A las 12.38 sincronizaron sus relojes todos los actores.

Las 12.39. Las 12.39:30.

Faltaban treinta segundos. Alan se agregó a un grupo de personas que estaban mirando cómo cargaban el camión.

Faltaban quince segundos, diez, uno…

A las 12.40 los robots estaban cerrando y sellando el camión. Los robots se quedaron inmóviles.

Webber había obrado en el momento oportuno. Alan, tensos los nervios, sólo pensaba en aquel instante de agitación en el papel que tenía que representar.

Los tres policías, confusos, se miraban los unos a los otros.

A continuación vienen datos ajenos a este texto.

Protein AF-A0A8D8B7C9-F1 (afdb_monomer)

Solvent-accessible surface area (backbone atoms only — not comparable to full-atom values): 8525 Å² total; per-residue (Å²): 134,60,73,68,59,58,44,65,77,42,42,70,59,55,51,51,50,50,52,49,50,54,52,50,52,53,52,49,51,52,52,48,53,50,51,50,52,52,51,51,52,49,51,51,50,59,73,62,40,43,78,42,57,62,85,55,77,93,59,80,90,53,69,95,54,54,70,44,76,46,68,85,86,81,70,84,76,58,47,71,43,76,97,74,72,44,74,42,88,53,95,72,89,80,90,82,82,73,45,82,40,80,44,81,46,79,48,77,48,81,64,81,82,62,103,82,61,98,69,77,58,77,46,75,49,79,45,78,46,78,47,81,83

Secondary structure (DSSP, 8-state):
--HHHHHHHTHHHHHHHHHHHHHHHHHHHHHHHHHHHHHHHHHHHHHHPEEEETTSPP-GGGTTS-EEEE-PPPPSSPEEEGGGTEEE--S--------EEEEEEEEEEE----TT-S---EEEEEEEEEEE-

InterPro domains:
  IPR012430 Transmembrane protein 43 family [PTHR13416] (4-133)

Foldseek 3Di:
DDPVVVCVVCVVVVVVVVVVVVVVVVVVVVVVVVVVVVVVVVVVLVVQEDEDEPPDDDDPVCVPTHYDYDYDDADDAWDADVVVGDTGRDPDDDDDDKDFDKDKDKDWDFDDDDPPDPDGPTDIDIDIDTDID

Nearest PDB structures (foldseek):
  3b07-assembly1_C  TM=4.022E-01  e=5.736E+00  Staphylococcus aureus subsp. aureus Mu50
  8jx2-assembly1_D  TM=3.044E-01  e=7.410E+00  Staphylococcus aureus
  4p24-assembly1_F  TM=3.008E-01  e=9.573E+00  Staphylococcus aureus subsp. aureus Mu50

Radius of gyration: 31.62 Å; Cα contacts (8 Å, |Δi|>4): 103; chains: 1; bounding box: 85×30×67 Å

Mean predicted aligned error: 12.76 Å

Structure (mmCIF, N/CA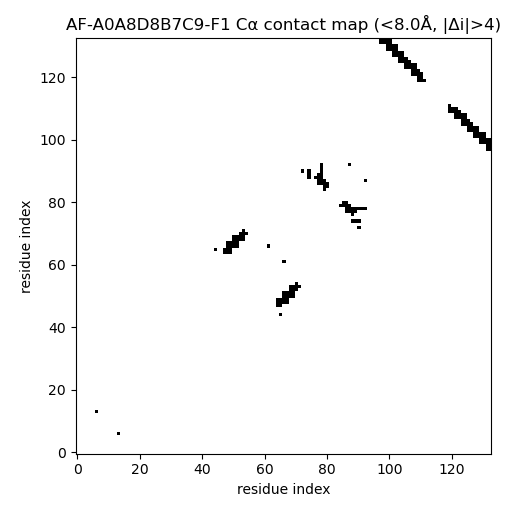/C/O backbone):
data_AF-A0A8D8B7C9-F1
#
_entry.id   AF-A0A8D8B7C9-F1
#
loop_
_atom_site.group_PDB
_atom_site.id
_atom_site.type_symbol
_atom_site.label_atom_id
_atom_site.label_alt_id
_atom_site.label_comp_id
_atom_site.label_asym_id
_atom_site.label_entity_id
_atom_site.label_seq_id
_atom_site.pdbx_PDB_ins_code
_atom_site.Cartn_x
_atom_site.Cartn_y
_atom_site.Cartn_z
_atom_site.occupancy
_atom_site.B_iso_or_equiv
_atom_site.auth_seq_id
_atom_site.auth_comp_id
_atom_site.auth_asym_id
_atom_site.auth_atom_id
_atom_site.pdbx_PDB_model_num
ATOM 1 N N . MET A 1 1 ? 55.943 -3.369 -12.521 1.00 52.41 1 MET A N 1
ATOM 2 C CA . MET A 1 1 ? 55.113 -2.208 -12.907 1.00 52.41 1 MET A CA 1
ATOM 3 C C . MET A 1 1 ? 54.452 -1.710 -11.633 1.00 52.41 1 MET A C 1
ATOM 5 O O . MET A 1 1 ? 53.649 -2.435 -11.064 1.00 52.41 1 MET A O 1
ATOM 9 N N . ASN A 1 2 ? 54.926 -0.595 -11.080 1.00 59.25 2 ASN A N 1
ATOM 10 C CA . ASN A 1 2 ? 54.588 -0.198 -9.711 1.00 59.25 2 ASN A CA 1
ATOM 11 C C . ASN A 1 2 ? 53.161 0.364 -9.653 1.00 59.25 2 ASN A C 1
ATOM 13 O O . ASN A 1 2 ? 52.805 1.220 -10.456 1.00 59.25 2 ASN A O 1
ATOM 17 N N . CYS A 1 3 ? 52.359 -0.096 -8.688 1.00 61.41 3 CYS A N 1
ATOM 18 C CA . CYS A 1 3 ? 50.959 0.314 -8.475 1.00 61.41 3 CYS A CA 1
ATOM 19 C C . CYS A 1 3 ? 50.785 1.848 -8.371 1.00 61.41 3 CYS A C 1
ATOM 21 O O . CYS A 1 3 ? 49.760 2.421 -8.737 1.00 61.41 3 CYS A O 1
ATOM 23 N N . THR A 1 4 ? 51.837 2.533 -7.927 1.00 70.31 4 THR A N 1
ATOM 24 C CA . THR A 1 4 ? 51.920 3.991 -7.811 1.00 70.31 4 THR A CA 1
ATOM 25 C C . THR A 1 4 ? 51.973 4.716 -9.163 1.00 70.31 4 THR A C 1
ATOM 27 O O . THR A 1 4 ? 51.430 5.812 -9.283 1.00 70.31 4 THR A O 1
ATOM 30 N N . GLU A 1 5 ? 52.565 4.109 -10.196 1.00 66.69 5 GLU A N 1
ATOM 31 C CA . GLU A 1 5 ? 52.658 4.668 -11.556 1.00 66.69 5 GLU A CA 1
ATOM 32 C C . GLU A 1 5 ? 51.298 4.603 -12.271 1.00 66.69 5 GLU A C 1
ATOM 34 O O . GLU A 1 5 ? 50.846 5.573 -12.883 1.00 66.69 5 GLU A O 1
ATOM 39 N N . THR A 1 6 ? 50.582 3.485 -12.112 1.00 67.56 6 THR A N 1
ATOM 40 C CA . THR A 1 6 ? 49.223 3.304 -12.648 1.00 67.56 6 THR A CA 1
ATOM 41 C C . THR A 1 6 ? 48.208 4.236 -11.981 1.00 67.56 6 THR A C 1
ATOM 43 O O . THR A 1 6 ? 47.317 4.761 -12.649 1.00 67.56 6 THR A O 1
ATOM 46 N N . LEU A 1 7 ? 48.373 4.506 -10.680 1.00 62.72 7 LEU A N 1
ATOM 47 C CA . LEU A 1 7 ? 47.547 5.454 -9.925 1.00 62.72 7 LEU A CA 1
ATOM 48 C C . LEU A 1 7 ? 47.747 6.901 -10.385 1.00 62.72 7 LEU A C 1
ATOM 50 O O . LEU A 1 7 ? 46.770 7.634 -10.504 1.00 62.72 7 LEU A O 1
ATOM 54 N N . LYS A 1 8 ? 48.985 7.306 -10.693 1.00 67.50 8 LYS A N 1
ATOM 55 C CA . LYS A 1 8 ? 49.274 8.640 -11.243 1.00 67.50 8 LYS A CA 1
ATOM 56 C C . LYS A 1 8 ? 48.687 8.829 -12.642 1.00 67.50 8 LYS A C 1
ATOM 58 O O . LYS A 1 8 ? 48.108 9.874 -12.916 1.00 67.50 8 LYS A O 1
ATOM 63 N N . SER A 1 9 ? 48.784 7.817 -13.508 1.00 74.56 9 SER A N 1
ATOM 64 C CA . SER A 1 9 ? 48.241 7.888 -14.874 1.00 74.56 9 SER A CA 1
ATOM 65 C C . SER A 1 9 ? 46.703 7.938 -14.905 1.00 74.56 9 SER A C 1
ATOM 67 O O . SER A 1 9 ? 46.122 8.606 -15.757 1.00 74.56 9 SER A O 1
ATOM 69 N N . CYS A 1 10 ? 46.030 7.291 -13.945 1.00 80.00 10 CYS A N 1
ATOM 70 C CA . CYS A 1 10 ? 44.565 7.216 -13.870 1.00 80.00 10 CYS A CA 1
ATOM 71 C C . CYS A 1 10 ? 43.935 8.007 -12.705 1.00 80.00 10 CYS A C 1
ATOM 73 O O . CYS A 1 10 ? 42.772 7.768 -12.386 1.00 80.00 10 CYS A O 1
ATOM 75 N N . TRP A 1 11 ? 44.655 8.960 -12.104 1.00 84.69 11 TRP A N 1
ATOM 76 C CA . TRP A 1 11 ? 44.276 9.635 -10.849 1.00 84.69 11 TRP A CA 1
AT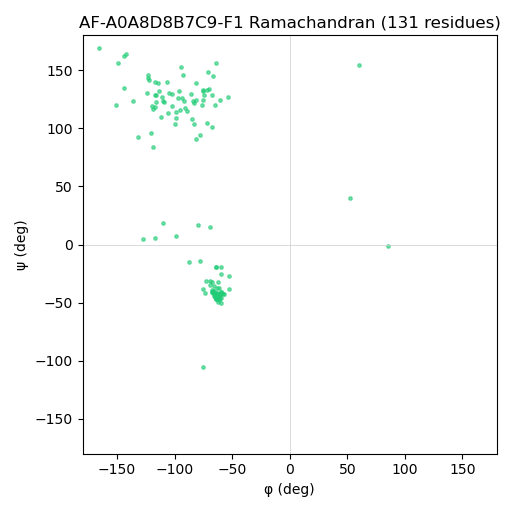OM 77 C C . TRP A 1 11 ? 42.859 10.235 -10.845 1.00 84.69 11 TRP A C 1
ATOM 79 O O . TRP A 1 11 ? 42.141 10.135 -9.852 1.00 84.69 11 TRP A O 1
ATOM 89 N N . LEU A 1 12 ? 42.429 10.801 -11.978 1.00 88.19 12 LEU A N 1
ATOM 90 C 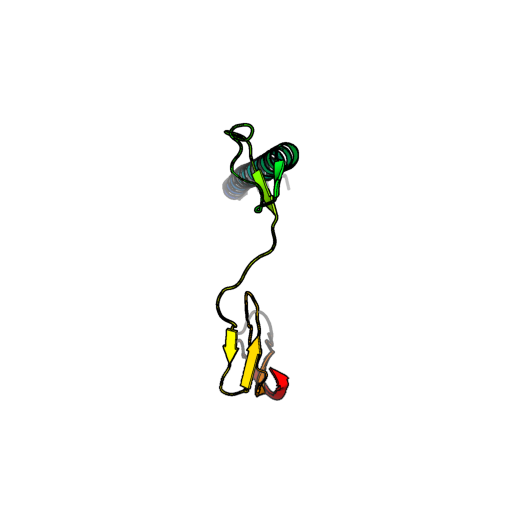CA . LEU A 1 12 ? 41.096 11.380 -12.139 1.00 88.19 12 LEU A CA 1
ATOM 91 C C . LEU A 1 12 ? 39.991 10.319 -12.019 1.00 88.19 12 LEU A C 1
ATOM 93 O O . LEU A 1 12 ? 38.979 10.551 -11.362 1.00 88.19 12 LEU A O 1
ATOM 97 N N . LYS A 1 13 ? 40.188 9.136 -12.616 1.00 90.19 13 LYS A N 1
ATOM 98 C CA . LYS A 1 13 ? 39.208 8.039 -12.569 1.00 90.19 13 LYS A CA 1
ATOM 99 C C . LYS A 1 13 ? 39.086 7.480 -11.155 1.00 90.19 13 LYS A C 1
ATOM 101 O O . LYS A 1 13 ? 37.977 7.218 -10.700 1.00 90.19 13 LYS A O 1
ATOM 106 N N . THR A 1 14 ? 40.205 7.341 -10.446 1.00 89.50 14 THR A N 1
ATOM 107 C CA . THR A 1 14 ? 40.219 6.890 -9.049 1.00 89.50 14 THR A CA 1
ATOM 108 C C . THR A 1 14 ? 39.548 7.897 -8.119 1.00 89.50 14 THR A C 1
ATOM 110 O O . THR A 1 14 ? 38.788 7.490 -7.245 1.00 89.50 14 THR A O 1
ATOM 113 N N . LEU A 1 15 ? 39.760 9.201 -8.332 1.00 91.88 15 LEU A N 1
ATOM 114 C CA . LEU A 1 15 ? 39.091 10.256 -7.566 1.00 91.88 15 LEU A CA 1
ATOM 115 C C . LEU A 1 15 ? 37.572 10.242 -7.786 1.00 91.88 15 LEU A C 1
ATOM 117 O O . LEU A 1 15 ? 36.813 10.266 -6.821 1.00 91.88 15 LEU A O 1
ATOM 121 N N . ILE A 1 16 ? 37.125 10.152 -9.043 1.00 95.00 16 ILE A N 1
ATOM 122 C CA . ILE A 1 16 ? 35.696 10.057 -9.375 1.00 95.00 16 ILE A CA 1
ATOM 123 C C . ILE A 1 16 ? 35.088 8.791 -8.760 1.00 95.00 16 ILE A C 1
ATOM 125 O O . ILE A 1 16 ? 34.018 8.861 -8.160 1.00 95.00 16 ILE A O 1
ATOM 129 N N . GLY A 1 17 ? 35.779 7.651 -8.849 1.00 95.00 17 GLY A N 1
ATOM 130 C CA . GLY A 1 17 ? 35.342 6.402 -8.224 1.00 95.00 17 GLY A CA 1
ATOM 131 C C . GLY A 1 17 ? 35.193 6.520 -6.706 1.00 95.00 17 GLY A C 1
ATOM 132 O O . GLY A 1 17 ? 34.202 6.050 -6.155 1.00 95.00 17 GLY A O 1
ATOM 133 N N . LEU A 1 18 ? 36.124 7.204 -6.033 1.00 95.12 18 LEU A N 1
ATOM 134 C CA . LEU A 1 18 ? 36.048 7.451 -4.592 1.00 95.12 18 LEU A CA 1
ATOM 135 C C . LEU A 1 18 ? 34.859 8.353 -4.228 1.00 95.12 18 LEU A C 1
ATOM 137 O O . LEU A 1 18 ? 34.140 8.062 -3.275 1.00 95.12 18 LEU A O 1
ATOM 141 N N . ILE A 1 19 ? 34.620 9.415 -5.003 1.00 96.81 19 ILE A N 1
ATOM 142 C CA . ILE A 1 19 ? 33.471 10.309 -4.804 1.00 96.81 19 ILE A CA 1
ATOM 143 C C . ILE A 1 19 ? 32.158 9.544 -4.991 1.00 96.81 19 ILE A C 1
ATOM 145 O O . ILE A 1 19 ? 31.268 9.658 -4.153 1.00 96.81 19 ILE A O 1
ATOM 149 N N . LEU A 1 20 ? 32.042 8.741 -6.053 1.00 97.06 20 LEU A N 1
ATOM 150 C CA . LEU A 1 20 ? 30.854 7.926 -6.311 1.00 97.06 20 LEU A CA 1
ATOM 151 C C . LEU A 1 20 ? 30.624 6.883 -5.215 1.00 97.06 20 LEU A C 1
ATOM 153 O O . LEU A 1 20 ? 29.478 6.663 -4.835 1.00 97.06 20 LEU A O 1
ATOM 157 N N . LEU A 1 21 ? 31.689 6.283 -4.676 1.00 97.12 21 LEU A N 1
ATOM 158 C CA . LEU A 1 21 ? 31.594 5.348 -3.556 1.00 97.12 21 LEU A CA 1
ATOM 159 C C . LEU A 1 21 ? 31.028 6.046 -2.316 1.00 97.12 21 LEU A C 1
ATOM 161 O O . LEU A 1 21 ? 30.070 5.556 -1.726 1.00 97.12 21 LEU A O 1
ATOM 165 N N . ILE A 1 22 ? 31.570 7.210 -1.947 1.00 97.75 22 ILE A N 1
ATOM 166 C CA . ILE A 1 22 ? 31.090 7.974 -0.787 1.00 97.75 22 ILE A CA 1
ATOM 167 C C . ILE A 1 22 ? 29.640 8.423 -1.001 1.00 97.75 22 ILE A C 1
ATOM 169 O O . ILE A 1 22 ? 28.803 8.239 -0.121 1.00 97.75 22 ILE A O 1
ATOM 173 N N . ALA A 1 23 ? 29.325 8.969 -2.177 1.00 97.88 23 ALA A N 1
ATOM 174 C CA . ALA A 1 23 ? 27.976 9.410 -2.510 1.00 97.88 23 ALA A CA 1
ATOM 175 C C . ALA A 1 23 ? 26.972 8.247 -2.465 1.00 97.88 23 ALA A C 1
ATOM 177 O O . ALA A 1 23 ? 25.917 8.379 -1.847 1.00 97.88 23 ALA A O 1
ATOM 178 N N . GLY A 1 24 ? 27.318 7.099 -3.057 1.00 97.69 24 GLY A N 1
ATOM 179 C CA . GLY A 1 24 ? 26.500 5.888 -3.032 1.00 97.69 24 GLY A CA 1
ATOM 180 C C . GLY A 1 24 ? 26.246 5.393 -1.610 1.00 97.69 24 GLY A C 1
ATOM 181 O O . GLY A 1 24 ? 25.097 5.148 -1.250 1.00 97.69 24 GLY A O 1
ATOM 182 N N . SER A 1 25 ? 27.284 5.339 -0.772 1.00 9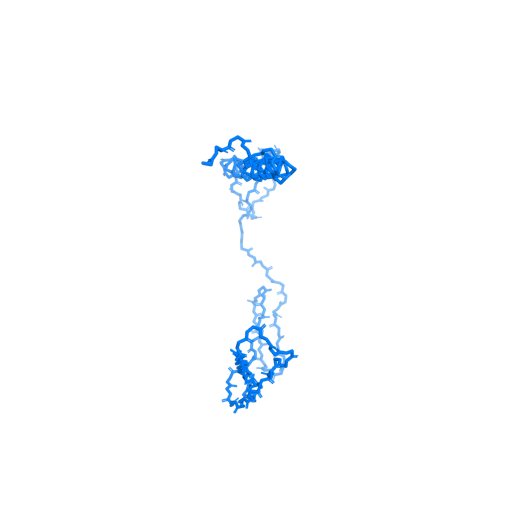7.44 25 SER A N 1
ATOM 183 C CA . SER A 1 25 ? 27.151 4.973 0.643 1.00 97.44 25 SER A CA 1
ATOM 184 C C . SER A 1 25 ? 26.237 5.933 1.411 1.00 97.44 25 SER A C 1
ATOM 186 O O . SER A 1 25 ? 25.388 5.481 2.175 1.00 97.44 25 SER A O 1
ATOM 188 N N . CYS A 1 26 ? 26.346 7.246 1.182 1.00 97.50 26 CYS A N 1
ATOM 189 C CA . CYS A 1 26 ? 25.453 8.232 1.798 1.00 97.50 26 CYS A CA 1
ATOM 190 C C . CYS A 1 26 ? 23.991 8.046 1.366 1.00 97.50 26 CYS A C 1
ATOM 192 O O . CYS A 1 26 ? 23.091 8.134 2.202 1.00 97.50 26 CYS A O 1
ATOM 194 N N . VAL A 1 27 ? 23.741 7.774 0.080 1.00 97.69 27 VAL A N 1
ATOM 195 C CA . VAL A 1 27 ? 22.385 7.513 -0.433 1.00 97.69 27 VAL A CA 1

Jensen y McGuire se arrojaron sobre ellos…

Y los robots resucitaron…

Sonaron detonaciones dentro del Banco. Alan se estremeció. Cuatro guardias salieron del edificio, pistola en mano. ¿Qué les pasaba a Hawkes y Byng? ¿Por qué no estaban obstruyendo la puerta, como había sido convenido?

Era grande la confusión que reinaba en la calle. Corría la gente en todas direcciones. Alan vio que las manos de acero de un robot tenían sujeto a Jensen. ¿Había fracasado el plan de Webber? Al parecer sí.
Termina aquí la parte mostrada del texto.